PEFT Load example ...

from peft import PeftModel, PeftConfig

peft_model_id = "/content/PEFT/V_1.0/"

config = PeftConfig.from_pretrained(peft_model_id)

tokenizer = AutoTokenizer.from_pretrained(config.base_model_name_or_path)

model = AutoModelWithLMHead.from_pretrained(
    config.base_model_name_or_path, 
    torchscript = True,
    #load_in_8bit=True,
    #device_map = "auto",
    use_cache = False
)

device = "cuda:0" if torch.cuda.is_available() else "cpu"
model = PeftModel.from_pretrained(model, peft_model_id)

if torch.__version__.startswith("2.0"): 
    print("Model Compile Using...")   
    model_comp = torch.compile(model)

------
Ctranslate Save and Load

import ctranslate2
import transformers

if __name__ == "__main__":

    path = "/home/glb90092345/DialoGPT/TrainModel/V_3.5_NoPunctationDataPeft/"  
    save_path = "/home/glb90092345/TEST"

    #t = ctranslate2.converters.TransformersConverter(path)
    #t.convert(save_path)

    generator = ctranslate2.Generator(save_path, device = "cuda")
    tokenizer = transformers.AutoTokenizer.from_pretrained(path)
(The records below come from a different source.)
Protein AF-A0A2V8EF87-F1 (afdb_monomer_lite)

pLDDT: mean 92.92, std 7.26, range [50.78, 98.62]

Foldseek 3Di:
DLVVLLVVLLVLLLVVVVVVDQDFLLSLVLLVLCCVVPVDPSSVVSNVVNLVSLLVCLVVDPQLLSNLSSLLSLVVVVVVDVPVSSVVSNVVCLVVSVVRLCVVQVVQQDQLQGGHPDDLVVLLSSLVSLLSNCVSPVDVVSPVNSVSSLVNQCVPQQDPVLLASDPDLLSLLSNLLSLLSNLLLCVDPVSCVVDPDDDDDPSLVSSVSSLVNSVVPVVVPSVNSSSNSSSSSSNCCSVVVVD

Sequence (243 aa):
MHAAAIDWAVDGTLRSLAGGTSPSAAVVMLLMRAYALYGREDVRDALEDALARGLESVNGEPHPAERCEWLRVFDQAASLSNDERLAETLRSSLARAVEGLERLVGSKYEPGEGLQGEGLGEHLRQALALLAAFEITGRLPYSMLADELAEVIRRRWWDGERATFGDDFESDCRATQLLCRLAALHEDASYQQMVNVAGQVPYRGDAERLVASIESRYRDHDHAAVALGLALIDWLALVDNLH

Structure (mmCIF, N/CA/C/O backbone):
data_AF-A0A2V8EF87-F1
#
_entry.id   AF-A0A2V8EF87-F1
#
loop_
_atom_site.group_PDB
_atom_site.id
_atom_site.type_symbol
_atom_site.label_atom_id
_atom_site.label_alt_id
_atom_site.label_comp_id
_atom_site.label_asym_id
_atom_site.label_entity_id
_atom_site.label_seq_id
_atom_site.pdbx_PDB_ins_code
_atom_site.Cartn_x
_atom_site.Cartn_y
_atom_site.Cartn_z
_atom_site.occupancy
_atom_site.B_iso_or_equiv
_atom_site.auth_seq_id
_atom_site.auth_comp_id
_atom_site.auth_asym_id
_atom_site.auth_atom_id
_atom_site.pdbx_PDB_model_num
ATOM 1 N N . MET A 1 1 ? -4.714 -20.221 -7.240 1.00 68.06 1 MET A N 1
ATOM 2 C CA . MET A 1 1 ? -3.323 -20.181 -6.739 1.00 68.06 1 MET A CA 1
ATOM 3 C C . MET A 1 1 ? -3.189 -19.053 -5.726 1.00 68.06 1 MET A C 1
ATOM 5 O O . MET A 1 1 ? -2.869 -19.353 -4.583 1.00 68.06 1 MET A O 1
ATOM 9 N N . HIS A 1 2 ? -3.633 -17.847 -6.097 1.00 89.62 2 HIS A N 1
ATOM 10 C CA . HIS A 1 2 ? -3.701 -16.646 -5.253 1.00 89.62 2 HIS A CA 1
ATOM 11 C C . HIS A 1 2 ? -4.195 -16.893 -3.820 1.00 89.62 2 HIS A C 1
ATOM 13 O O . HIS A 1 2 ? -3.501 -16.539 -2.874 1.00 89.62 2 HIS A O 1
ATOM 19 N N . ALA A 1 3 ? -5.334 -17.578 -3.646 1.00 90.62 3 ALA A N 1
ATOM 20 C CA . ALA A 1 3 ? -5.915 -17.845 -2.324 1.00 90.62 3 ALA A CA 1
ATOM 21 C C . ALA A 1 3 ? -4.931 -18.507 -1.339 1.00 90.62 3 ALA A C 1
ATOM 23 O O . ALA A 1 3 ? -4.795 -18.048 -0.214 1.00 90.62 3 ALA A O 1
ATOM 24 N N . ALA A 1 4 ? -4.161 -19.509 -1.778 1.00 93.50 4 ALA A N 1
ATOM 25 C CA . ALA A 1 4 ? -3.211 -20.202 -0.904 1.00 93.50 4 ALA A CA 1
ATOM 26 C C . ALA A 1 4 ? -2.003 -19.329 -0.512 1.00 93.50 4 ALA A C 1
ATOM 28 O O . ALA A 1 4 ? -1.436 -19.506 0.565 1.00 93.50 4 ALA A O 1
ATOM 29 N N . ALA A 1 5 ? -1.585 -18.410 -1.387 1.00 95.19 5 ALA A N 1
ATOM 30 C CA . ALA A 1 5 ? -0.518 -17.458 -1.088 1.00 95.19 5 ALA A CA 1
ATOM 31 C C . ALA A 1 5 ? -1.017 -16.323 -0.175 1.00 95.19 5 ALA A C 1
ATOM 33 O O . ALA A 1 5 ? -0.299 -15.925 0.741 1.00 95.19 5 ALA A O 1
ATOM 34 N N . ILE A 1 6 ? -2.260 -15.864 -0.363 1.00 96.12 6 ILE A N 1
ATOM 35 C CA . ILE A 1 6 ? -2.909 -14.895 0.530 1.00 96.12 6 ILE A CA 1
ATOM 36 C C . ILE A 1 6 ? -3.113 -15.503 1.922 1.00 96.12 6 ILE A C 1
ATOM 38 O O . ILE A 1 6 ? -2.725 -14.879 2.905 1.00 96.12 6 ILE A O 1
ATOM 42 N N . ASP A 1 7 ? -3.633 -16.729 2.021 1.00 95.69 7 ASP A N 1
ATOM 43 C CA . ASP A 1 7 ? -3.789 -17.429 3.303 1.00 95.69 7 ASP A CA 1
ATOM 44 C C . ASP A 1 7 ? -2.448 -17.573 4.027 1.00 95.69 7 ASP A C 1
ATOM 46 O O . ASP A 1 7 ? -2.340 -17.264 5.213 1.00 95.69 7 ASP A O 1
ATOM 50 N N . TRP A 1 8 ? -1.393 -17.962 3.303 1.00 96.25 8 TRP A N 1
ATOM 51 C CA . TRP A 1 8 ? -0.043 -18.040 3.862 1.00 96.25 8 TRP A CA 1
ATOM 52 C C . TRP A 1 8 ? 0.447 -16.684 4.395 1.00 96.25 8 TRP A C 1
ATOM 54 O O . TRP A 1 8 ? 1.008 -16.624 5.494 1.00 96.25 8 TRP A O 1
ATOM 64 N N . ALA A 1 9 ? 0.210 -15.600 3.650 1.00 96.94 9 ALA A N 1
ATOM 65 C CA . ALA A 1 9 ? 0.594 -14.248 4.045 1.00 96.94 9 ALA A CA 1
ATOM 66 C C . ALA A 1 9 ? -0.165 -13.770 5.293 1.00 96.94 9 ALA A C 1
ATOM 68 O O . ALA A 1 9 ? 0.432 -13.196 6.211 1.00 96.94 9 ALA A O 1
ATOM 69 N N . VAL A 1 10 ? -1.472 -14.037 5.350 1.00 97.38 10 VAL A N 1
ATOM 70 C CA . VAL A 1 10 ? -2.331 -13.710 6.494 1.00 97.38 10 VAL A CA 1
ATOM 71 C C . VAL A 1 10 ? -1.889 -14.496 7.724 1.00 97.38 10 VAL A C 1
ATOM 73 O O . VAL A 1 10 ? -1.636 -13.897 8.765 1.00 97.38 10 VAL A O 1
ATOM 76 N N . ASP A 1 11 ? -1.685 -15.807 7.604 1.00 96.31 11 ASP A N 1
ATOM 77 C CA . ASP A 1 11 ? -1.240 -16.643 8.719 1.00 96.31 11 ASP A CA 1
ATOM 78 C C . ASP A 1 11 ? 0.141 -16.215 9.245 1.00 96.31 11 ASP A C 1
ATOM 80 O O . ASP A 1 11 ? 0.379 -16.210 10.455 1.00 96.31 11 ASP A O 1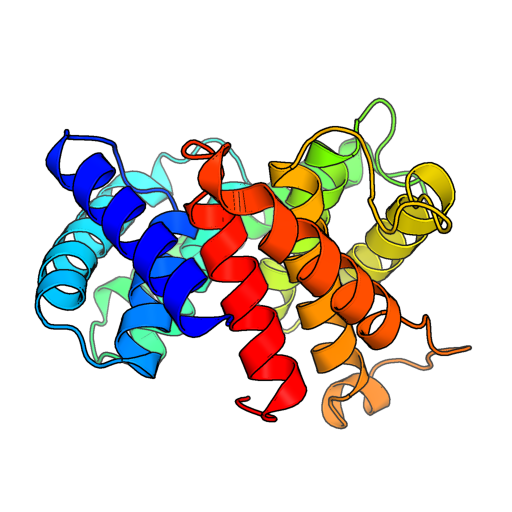
ATOM 84 N N . GLY A 1 12 ? 1.067 -15.844 8.353 1.00 94.88 12 GLY A N 1
ATOM 85 C CA . GLY A 1 12 ? 2.365 -15.272 8.728 1.00 94.88 12 GLY A CA 1
ATOM 86 C C . GLY A 1 12 ? 2.226 -13.961 9.501 1.00 94.88 12 GLY A C 1
ATOM 87 O O . GLY A 1 12 ? 2.874 -13.772 10.533 1.00 94.88 12 GLY A O 1
ATOM 88 N N . THR A 1 13 ? 1.318 -13.097 9.052 1.00 95.94 13 THR A N 1
ATOM 89 C CA . THR A 1 13 ? 1.021 -11.810 9.693 1.00 95.94 13 THR A CA 1
ATOM 90 C C . THR A 1 13 ? 0.418 -11.999 11.086 1.00 95.94 13 THR A C 1
ATOM 92 O O . THR A 1 13 ? 0.888 -11.387 12.047 1.00 95.94 13 THR A O 1
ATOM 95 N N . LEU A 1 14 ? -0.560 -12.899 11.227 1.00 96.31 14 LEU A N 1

    # Unconditional generation.
    start_tokens = [tokenizer.bos_token]
    results = generator.generate_batch([start_tokens], max_length=30, sampling_topk=10)
    print(tokenizer.decode(results[0].sequences_ids[0]))

    print("-")
    # Conditional generation.
    start_tokens = tokenizer.convert_ids_to_tokens(tokenizer.encode("Hello How"))
    results = generator.generate_batch([start_tokens], max_length=110, sampling_topk=10)
    print(tokenizer.decode(results[0].sequences_ids[0]))
guillaumekln commented 1 year ago

I'm still not very familiar with PEFT but I think you should look to merge the adapter weights and save a full model. See for example https://github.com/huggingface/peft/issues/308. Then you should be able to convert the full model.

guillaumekln commented 1 year ago

So currently the adapters should be merged in the base model before converting to CTranslate2.

I'm closing this issue in favor of #1186 to directly support the adapters.